Among the entries that follow, some lines contain the word "Protein". Show all of them.

______

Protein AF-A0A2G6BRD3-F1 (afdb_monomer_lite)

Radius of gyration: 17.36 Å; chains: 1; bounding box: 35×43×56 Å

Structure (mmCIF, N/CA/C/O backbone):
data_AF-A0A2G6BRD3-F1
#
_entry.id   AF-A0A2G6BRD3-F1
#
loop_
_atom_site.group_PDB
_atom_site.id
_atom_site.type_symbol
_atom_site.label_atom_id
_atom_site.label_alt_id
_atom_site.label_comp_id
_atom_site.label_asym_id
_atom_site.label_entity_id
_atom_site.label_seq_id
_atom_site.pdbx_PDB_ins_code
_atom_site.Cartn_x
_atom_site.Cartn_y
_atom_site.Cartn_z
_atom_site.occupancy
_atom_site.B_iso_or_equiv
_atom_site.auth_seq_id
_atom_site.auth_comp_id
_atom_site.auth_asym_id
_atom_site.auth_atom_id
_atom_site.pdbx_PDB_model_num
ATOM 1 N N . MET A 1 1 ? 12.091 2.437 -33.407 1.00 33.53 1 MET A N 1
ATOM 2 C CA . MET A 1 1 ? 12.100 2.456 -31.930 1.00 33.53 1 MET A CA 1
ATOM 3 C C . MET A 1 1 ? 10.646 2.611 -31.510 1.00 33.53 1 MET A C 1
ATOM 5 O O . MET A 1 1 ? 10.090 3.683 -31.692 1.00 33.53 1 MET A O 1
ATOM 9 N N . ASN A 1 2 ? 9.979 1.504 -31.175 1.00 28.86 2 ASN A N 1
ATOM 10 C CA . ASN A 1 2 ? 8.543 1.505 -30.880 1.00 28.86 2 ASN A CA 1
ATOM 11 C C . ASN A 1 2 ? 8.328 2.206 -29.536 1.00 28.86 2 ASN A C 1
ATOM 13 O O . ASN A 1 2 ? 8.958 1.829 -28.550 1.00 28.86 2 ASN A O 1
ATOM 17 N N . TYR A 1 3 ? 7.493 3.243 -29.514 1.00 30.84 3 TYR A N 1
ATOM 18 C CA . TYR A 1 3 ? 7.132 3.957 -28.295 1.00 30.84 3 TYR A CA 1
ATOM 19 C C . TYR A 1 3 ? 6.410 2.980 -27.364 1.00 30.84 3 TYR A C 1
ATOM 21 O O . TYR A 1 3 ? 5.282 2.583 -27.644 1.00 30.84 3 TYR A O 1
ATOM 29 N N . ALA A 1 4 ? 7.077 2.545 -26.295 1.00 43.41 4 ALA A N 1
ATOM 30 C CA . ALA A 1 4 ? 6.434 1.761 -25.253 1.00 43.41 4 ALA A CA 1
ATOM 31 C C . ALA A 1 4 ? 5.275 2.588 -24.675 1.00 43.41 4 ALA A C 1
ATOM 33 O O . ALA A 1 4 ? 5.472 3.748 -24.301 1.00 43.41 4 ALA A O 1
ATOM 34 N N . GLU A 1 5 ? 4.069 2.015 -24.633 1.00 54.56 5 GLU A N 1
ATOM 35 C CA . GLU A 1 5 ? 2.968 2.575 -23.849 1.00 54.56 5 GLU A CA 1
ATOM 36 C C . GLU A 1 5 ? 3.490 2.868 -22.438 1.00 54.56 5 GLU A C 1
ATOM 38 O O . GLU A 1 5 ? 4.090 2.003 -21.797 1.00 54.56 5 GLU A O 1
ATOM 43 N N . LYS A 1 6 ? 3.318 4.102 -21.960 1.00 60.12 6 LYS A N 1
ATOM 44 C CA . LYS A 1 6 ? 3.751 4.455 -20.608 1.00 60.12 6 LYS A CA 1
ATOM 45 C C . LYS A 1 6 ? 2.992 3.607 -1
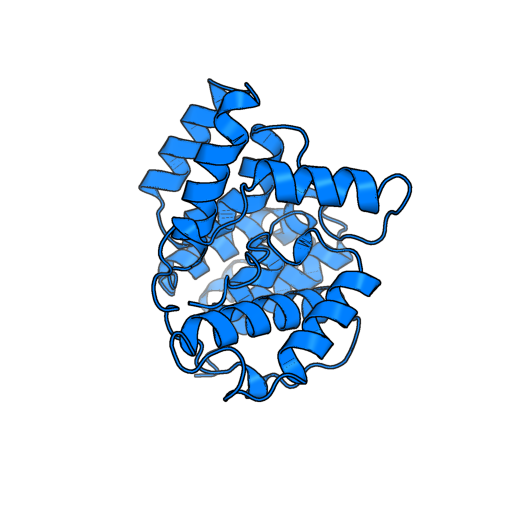9.594 1.00 60.12 6 LYS A C 1
ATOM 47 O O . LYS A 1 6 ? 1.767 3.502 -19.648 1.00 60.12 6 LYS A O 1
ATOM 52 N N . GLU A 1 7 ? 3.716 3.030 -18.645 1.00 65.50 7 GLU A N 1
ATOM 53 C CA . GLU A 1 7 ? 3.121 2.133 -17.661 1.00 65.50 7 GLU A CA 1
ATOM 54 C C . GLU A 1 7 ? 2.441 2.902 -16.524 1.00 65.50 7 GLU A C 1
ATOM 56 O O . GLU A 1 7 ? 2.983 3.868 -15.975 1.00 65.50 7 GLU A O 1
ATOM 61 N N . PHE A 1 8 ? 1.272 2.412 -16.105 1.00 70.12 8 PHE A N 1
ATOM 62 C CA . PHE A 1 8 ? 0.651 2.831 -14.852 1.00 70.12 8 PHE A CA 1
ATOM 63 C C . PHE A 1 8 ? 1.474 2.305 -13.669 1.00 70.12 8 PHE A C 1
ATOM 65 O O . PHE A 1 8 ? 1.541 1.094 -13.442 1.00 70.12 8 PHE A O 1
ATOM 72 N N . ILE A 1 9 ? 2.067 3.211 -12.890 1.00 77.75 9 ILE A N 1
ATOM 73 C CA . ILE A 1 9 ? 2.924 2.878 -11.736 1.00 77.75 9 ILE A CA 1
ATOM 74 C C . ILE A 1 9 ? 2.215 3.016 -10.389 1.00 77.75 9 ILE A C 1
ATOM 76 O O . ILE A 1 9 ? 2.739 2.573 -9.368 1.00 77.75 9 ILE A O 1
ATOM 80 N N . ILE A 1 10 ? 1.003 3.573 -10.386 1.00 88.06 10 ILE A N 1
ATOM 81 C CA . ILE A 1 10 ? 0.176 3.690 -9.184 1.00 88.06 10 ILE A CA 1
ATOM 82 C C . ILE A 1 10 ? -0.146 2.339 -8.557 1.00 88.06 10 ILE A C 1
ATOM 84 O O . ILE A 1 10 ? -0.295 1.323 -9.246 1.00 88.06 10 ILE A O 1
ATOM 88 N N . SER A 1 11 ? -0.249 2.330 -7.227 1.00 92.06 11 SER A N 1
ATOM 89 C CA . SER A 1 11 ? -0.608 1.133 -6.469 1.00 92.06 11 SER A CA 1
ATOM 90 C C . SER A 1 11 ? -1.951 0.571 -6.959 1.00 92.06 11 SER A C 1
ATOM 92 O O . SER A 1 11 ? -2.896 1.346 -7.137 1.00 92.06 11 SER A O 1
ATOM 94 N N . PRO A 1 12 ? -2.083 -0.758 -7.135 1.00 94.25 12 PRO A N 1
ATOM 95 C CA . PRO A 1 12 ? -3.361 -1.381 -7.493 1.00 94.25 12 PRO A CA 1
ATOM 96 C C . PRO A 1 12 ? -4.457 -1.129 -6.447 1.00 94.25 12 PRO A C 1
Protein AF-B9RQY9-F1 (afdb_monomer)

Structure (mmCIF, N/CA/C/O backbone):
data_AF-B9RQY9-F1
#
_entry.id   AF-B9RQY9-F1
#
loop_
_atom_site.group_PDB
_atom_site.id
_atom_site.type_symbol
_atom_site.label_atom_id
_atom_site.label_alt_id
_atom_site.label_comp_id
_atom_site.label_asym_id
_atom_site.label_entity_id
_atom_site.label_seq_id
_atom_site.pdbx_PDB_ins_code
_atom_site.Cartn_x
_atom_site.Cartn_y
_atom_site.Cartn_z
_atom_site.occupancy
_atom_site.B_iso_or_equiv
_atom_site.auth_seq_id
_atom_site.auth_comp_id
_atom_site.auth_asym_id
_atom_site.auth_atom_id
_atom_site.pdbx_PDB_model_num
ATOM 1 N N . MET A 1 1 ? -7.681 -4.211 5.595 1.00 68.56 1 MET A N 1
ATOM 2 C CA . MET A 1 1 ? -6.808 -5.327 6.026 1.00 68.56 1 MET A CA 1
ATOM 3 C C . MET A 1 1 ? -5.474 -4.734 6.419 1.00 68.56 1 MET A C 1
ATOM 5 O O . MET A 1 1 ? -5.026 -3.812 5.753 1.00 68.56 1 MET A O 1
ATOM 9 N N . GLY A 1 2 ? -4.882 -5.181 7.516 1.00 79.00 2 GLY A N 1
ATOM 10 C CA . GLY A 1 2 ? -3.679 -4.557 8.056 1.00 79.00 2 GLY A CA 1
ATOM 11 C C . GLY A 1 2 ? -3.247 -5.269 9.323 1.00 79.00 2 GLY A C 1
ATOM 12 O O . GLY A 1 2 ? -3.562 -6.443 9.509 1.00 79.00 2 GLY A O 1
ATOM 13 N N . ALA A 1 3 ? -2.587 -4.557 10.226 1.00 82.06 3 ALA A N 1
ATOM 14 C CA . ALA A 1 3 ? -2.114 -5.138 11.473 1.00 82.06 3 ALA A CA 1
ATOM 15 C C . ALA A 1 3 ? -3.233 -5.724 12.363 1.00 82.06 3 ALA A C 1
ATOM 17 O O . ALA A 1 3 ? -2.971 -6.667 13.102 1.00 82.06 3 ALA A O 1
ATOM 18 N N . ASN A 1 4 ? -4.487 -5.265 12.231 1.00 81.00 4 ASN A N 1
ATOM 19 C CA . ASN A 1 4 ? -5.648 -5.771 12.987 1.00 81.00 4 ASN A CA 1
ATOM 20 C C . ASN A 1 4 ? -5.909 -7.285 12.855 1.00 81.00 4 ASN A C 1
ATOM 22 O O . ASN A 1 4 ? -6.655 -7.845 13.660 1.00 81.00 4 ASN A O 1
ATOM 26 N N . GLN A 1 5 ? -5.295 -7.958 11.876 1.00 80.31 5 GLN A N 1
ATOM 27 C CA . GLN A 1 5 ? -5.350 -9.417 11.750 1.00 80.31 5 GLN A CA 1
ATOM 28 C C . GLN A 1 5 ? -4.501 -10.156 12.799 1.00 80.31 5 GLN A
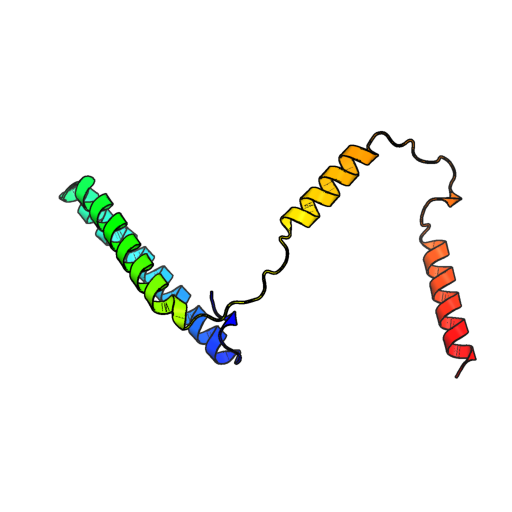 C 1
ATOM 30 O O . GLN A 1 5 ? -4.759 -11.324 13.084 1.00 80.31 5 GLN A O 1
ATOM 35 N N . PHE A 1 6 ? -3.501 -9.497 13.391 1.00 83.50 6 PHE A N 1
ATOM 36 C CA . PHE A 1 6 ? -2.619 -10.089 14.392 1.00 83.50 6 PHE A CA 1
ATOM 37 C C . PHE A 1 6 ? -3.088 -9.733 15.804 1.00 83.50 6 PHE A C 1
ATOM 39 O O . PHE A 1 6 ? -3.342 -8.571 16.103 1.00 83.50 6 PHE A O 1
ATOM 46 N N . ASN A 1 7 ? -3.139 -10.723 16.698 1.00 84.62 7 ASN A N 1
ATOM 47 C CA . ASN A 1 7 ? -3.543 -10.512 18.096 1.00 84.62 7 ASN A CA 1
ATOM 48 C C . ASN A 1 7 ? -2.388 -10.038 18.998 1.00 84.62 7 ASN A C 1
ATOM 50 O O . ASN A 1 7 ? -2.632 -9.588 20.113 1.00 84.62 7 ASN A O 1
ATOM 54 N N . LYS A 1 8 ? -1.132 -10.167 18.546 1.00 89.69 8 LYS A N 1
ATOM 55 C CA . LYS A 1 8 ? 0.055 -9.766 19.314 1.00 89.69 8 LYS A CA 1
ATOM 56 C C . LYS A 1 8 ? 0.613 -8.440 18.788 1.00 89.69 8 LYS A C 1
ATOM 58 O O . LYS A 1 8 ? 0.838 -8.348 17.578 1.00 89.69 8 LYS A O 1
ATOM 63 N N .
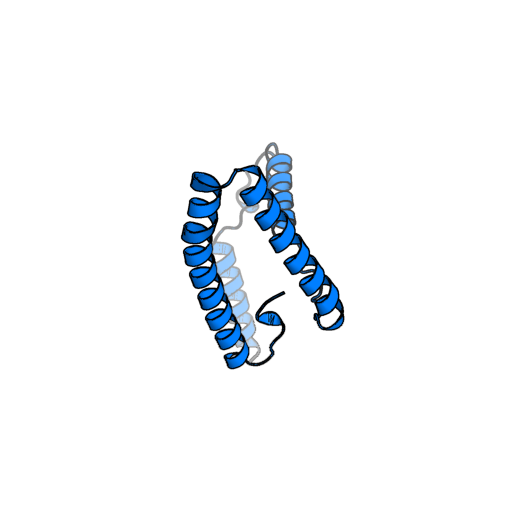 PRO A 1 9 ? 0.922 -7.466 19.663 1.00 88.19 9 PRO A N 1
ATOM 64 C CA . PRO A 1 9 ? 1.424 -6.153 19.251 1.00 88.19 9 PRO A CA 1
ATOM 65 C C . PRO A 1 9 ? 2.781 -6.235 18.535 1.00 88.19 9 PRO A C 1
ATOM 67 O O . PRO A 1 9 ? 3.049 -5.458 17.625 1.00 88.19 9 PRO A O 1
ATOM 70 N N . GLU A 1 10 ? 3.615 -7.221 18.868 1.00 90.81 10 GLU A N 1
ATOM 71 C CA . GLU A 1 10 ? 4.899 -7.448 18.193 1.00 90.81 10 GLU A CA 1
ATOM 72 C C . GLU A 1 10 ? 4.717 -7.772 16.703 1.00 90.81 10 GLU A C 1
ATOM 74 O O . GLU A 1 10 ? 5.368 -7.172 15.852 1.00 90.81 10 GLU A O 1
ATOM 79 N N . HIS A 1 11 ? 3.772 -8.657 16.363 1.00 89.38 11 HIS A N 1
ATOM 80 C CA . HIS A 1 11 ? 3.478 -9.009 14.969 1.00 89.38 11 HIS A CA 1
ATOM 81 C C . HIS A 1 11 ? 2.841 -7.849 14.198 1.00 89.38 11 HIS A C 1
ATOM 83 O O . HIS A 1 11 ? 3.115 -7.674 13.012 1.00 89.38 11 HIS A O 1
ATOM 89 N N . GLN A 1 12 ? 2.034 -7.029 14.876 1.00 89.31 12 GLN A N 1
ATOM 90 C CA . GLN A 1 12 ? 1.493 -5.794 14.309 1.00 89.31 12 GLN A CA 1
ATOM 91 C C . GLN A 1 12 ? 2.611 -4.810 13.950 1.00 89.31 12 GLN A C 1
ATOM 93 O O . GLN 
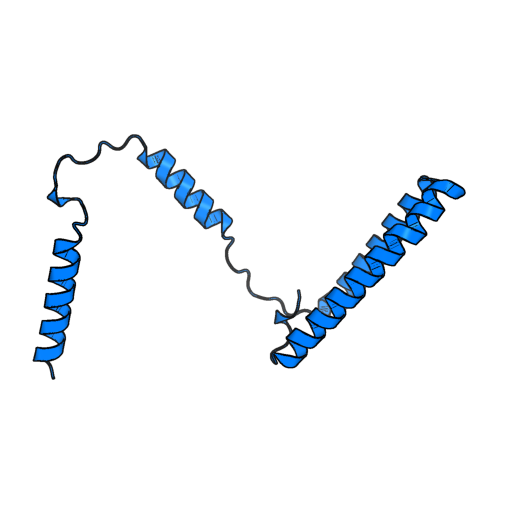A 1 12 ? 2.631 -4.272 12.844 1.00 89.31 12 GLN A O 1
ATOM 98 N N . ASN A 1 13 ? 3.573 -4.622 14.856 1.00 91.94 13 ASN A N 1
ATOM 99 C CA . ASN A 1 13 ? 4.714 -3.743 14.632 1.00 91.94 13 ASN A CA 1
ATOM 100 C C . ASN A 1 13 ? 5.608 -4.251 13.491 1.00 91.94 13 ASN A C 1
ATOM 102 O O . ASN A 1 13 ? 5.929 -3.498 12.578 1.00 91.94 13 ASN A O 1
ATOM 106 N N . THR A 1 14 ? 5.951 -5.543 13.480 1.00 92.25 14 THR A N 1
ATOM 107 C CA . THR A 1 14 ? 6.731 -6.143 12.387 1.00 92.25 14 THR A CA 1
ATOM 108 C C . THR A 1 14 ? 6.028 -6.001 11.037 1.00 92.25 14 THR A C 1
ATOM 110 O O . THR A 1 14 ? 6.691 -5.703 10.044 1.00 92.25 14 THR A O 1
ATOM 113 N N . PHE A 1 15 ? 4.699 -6.155 10.990 1.00 91.12 15 PHE A N 1
ATOM 114 C CA . PHE A 1 15 ? 3.916 -5.907 9.778 1.00 91.12 15 PHE A CA 1
ATOM 115 C C . PHE A 1 15 ? 4.079 -4.466 9.289 1.00 91.12 15 PHE A C 1
ATOM 117 O O . PHE A 1 15 ? 4.374 -4.260 8.115 1.00 91.12 15 PHE A O 1
ATOM 124 N N . PHE A 1 16 ? 3.937 -3.475 10.173 1.00 91.12 16 PHE A N 1
ATOM 125 C CA . PHE A 1 16 ? 4.098 -2.072 9.790 1.00 91.12 16 PHE A CA 1
ATOM 126 C C . PHE A 1 16 ? 5.527 -1.737 9.363 1.00 91.12 16 PHE A C 1
ATOM 128 O O . PHE A 1 16 ? 5.703 -1.044 8.367 1.00 91.12 16 PHE A O 1
ATOM 135 N N . ILE A 1 17 ? 6.543 -2.265 10.050 1.00 93.81 17 ILE A N 1
ATOM 136 C CA . ILE A 1 17 ? 7.949 -2.070 9.669 1.00 93.81 17 ILE A CA 1
ATOM 137 C C . ILE A 1 17 ? 8.191 -2.578 8.243 1.00 93.81 17 ILE A C 1
ATOM 139 O O . ILE A 1 17 ? 8.707 -1.838 7.406 1.00 93.81 17 ILE A O 1
ATOM 143 N N . TRP A 1 18 ? 7.773 -3.809 7.936 1.00 93.88 18 TRP A N 1
ATOM 144 C CA . TRP A 1 18 ? 7.906 -4.372 6.590 1.00 93.88 18 TRP A CA 1
ATOM 145 C C . TRP A 1 18 ? 7.064 -3.631 5.551 1.00 93.88 18 TRP A C 1
ATOM 147 O O . TRP A 1 18 ? 7.518 -3.417 4.426 1.00 93.88 18 TRP A O 1
ATOM 157 N N . PHE A 1 19 ? 5.857 -3.207 5.920 1.00 92.44 19 PHE A N 1
ATOM 158 C CA . PHE A 1 19 ? 4.985 -2.424 5.052 1.00 92.44 19 PHE A CA 1
ATOM 159 C C . PHE A 1 19 ? 5.637 -1.096 4.652 1.00 92.44 19 PHE A C 1
ATOM 161 O O . PHE A 1 19 ? 5.738 -0.795 3.467 1.00 92.44 19 PHE A O 1
ATOM 168 N N . PHE A 1 20 ? 6.153 -0.327 5.610 1.00 94.75 20 PHE A N 1
ATOM 169 C CA . PHE A 1 20 ? 6.825 0.932 5.298 1.00 94.75 20 PHE A CA 1
ATOM 170 C C . PHE A 1 20 ? 8.128 0.711 4.535 1.00 94.75 20 PHE A C 1
ATOM 172 O O . PHE A 1 20 ? 8.380 1.409 3.557 1.00 94.75 20 PHE A O 1
ATOM 179 N N . PHE A 1 21 ? 8.927 -0.289 4.916 1.00 96.56 21 PHE A N 1
ATOM 180 C CA . PHE A 1 21 ? 10.155 -0.624 4.198 1.00 96.56 21 PHE A CA 1
ATOM 181 C C . PHE A 1 21 ? 9.890 -0.918 2.713 1.00 96.56 21 PHE A C 1
ATOM 183 O O . PHE A 1 21 ? 10.531 -0.336 1.836 1.00 96.56 21 PHE A O 1
ATOM 190 N N . THR A 1 22 ? 8.906 -1.773 2.424 1.00 95.06 22 THR A N 1
ATOM 191 C CA . THR A 1 22 ? 8.523 -2.115 1.045 1.00 95.06 22 THR A CA 1
ATOM 192 C C . THR A 1 22 ? 7.919 -0.928 0.301 1.00 95.06 22 THR A C 1
ATOM 194 O O . THR A 1 22 ? 8.250 -0.726 -0.864 1.00 95.06 22 THR A O 1
ATOM 197 N N . LEU A 1 23 ? 7.108 -0.097 0.961 1.00 95.31 23 LEU A N 1
ATOM 198 C CA . LEU A 1 23 ? 6.519 1.104 0.364 1.00 95.31 23 LEU A CA 1
ATOM 199 C C . LEU A 1 23 ? 7.586 2.124 -0.052 1.00 95.31 23 LEU A C 1
ATOM 201 O O . LEU A 1 23 ? 7.558 2.622 -1.179 1.00 95.31 23 LEU A O 1
ATOM 205 N N . TYR A 1 24 ? 8.558 2.406 0.818 1.00 96.50 24 TYR A N 1
ATOM 206 C CA . TYR A 1 24 ? 9.653 3.320 0.489 1.00 96.50 24 TYR A CA 1
ATOM 207 C C . TYR A 1 24 ? 10.566 2.739 -0.590 1.00 96.50 24 TYR A C 1
ATOM 209 O O . TYR A 1 24 ? 10.905 3.440 -1.541 1.00 96.50 24 TYR A O 1
ATOM 217 N N . SER A 1 25 ? 10.906 1.450 -0.498 1.00 96.31 25 SER A N 1
ATOM 218 C CA . SER A 1 25 ? 11.700 0.767 -1.523 1.00 96.31 25 SER A CA 1
ATOM 219 C C . SER A 1 25 ? 11.008 0.808 -2.891 1.00 96.31 25 SER A C 1
ATOM 221 O O . SER A 1 25 ? 11.616 1.235 -3.871 1.00 96.31 25 SER A O 1
ATOM 223 N N . SER A 1 26 ? 9.715 0.475 -2.955 1.00 92.94 26 SER A N 1
ATOM 224 C CA . SER A 1 26 ? 8.916 0.557 -4.181 1.00 92.94 26 SER A CA 1
ATOM 225 C C . SER A 1 26 ? 8.812 1.981 -4.718 1.00 92.94 26 SER A C 1
ATOM 227 O O . SER A 1 26 ? 8.772 2.154 -5.931 1.00 92.94 26 SER A O 1
ATOM 229 N N . SER A 1 27 ? 8.766 2.997 -3.854 1.00 94.81 27 SER A N 1
ATOM 230 C CA . SER A 1 27 ? 8.714 4.398 -4.289 1.00 94.81 27 SER A CA 1
ATOM 231 C C . SER A 1 27 ? 10.016 4.817 -4.970 1.00 94.81 27 SER A C 1
ATOM 233 O O . SER A 1 27 ? 9.974 5.416 -6.039 1.00 94.81 27 SER A O 1
ATOM 235 N N . VAL A 1 28 ? 11.171 4.449 -4.401 1.00 95.88 28 VAL A N 1
ATOM 236 C CA . VAL A 1 28 ? 12.487 4.719 -5.009 1.00 95.88 28 VAL A CA 1
ATOM 237 C C . VAL A 1 28 ? 12.630 3.981 -6.340 1.00 95.88 28 VAL A C 1
ATOM 239 O O . VAL A 1 28 ? 13.045 4.572 -7.336 1.00 95.88 28 VAL A O 1
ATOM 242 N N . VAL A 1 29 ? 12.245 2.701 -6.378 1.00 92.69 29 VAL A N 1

______

# Written answer
Protein AF-A0A2G6BRD3-F1 (afdb_monomer_lite)
Protein AF-B9RQY9-F1 (afdb_monomer)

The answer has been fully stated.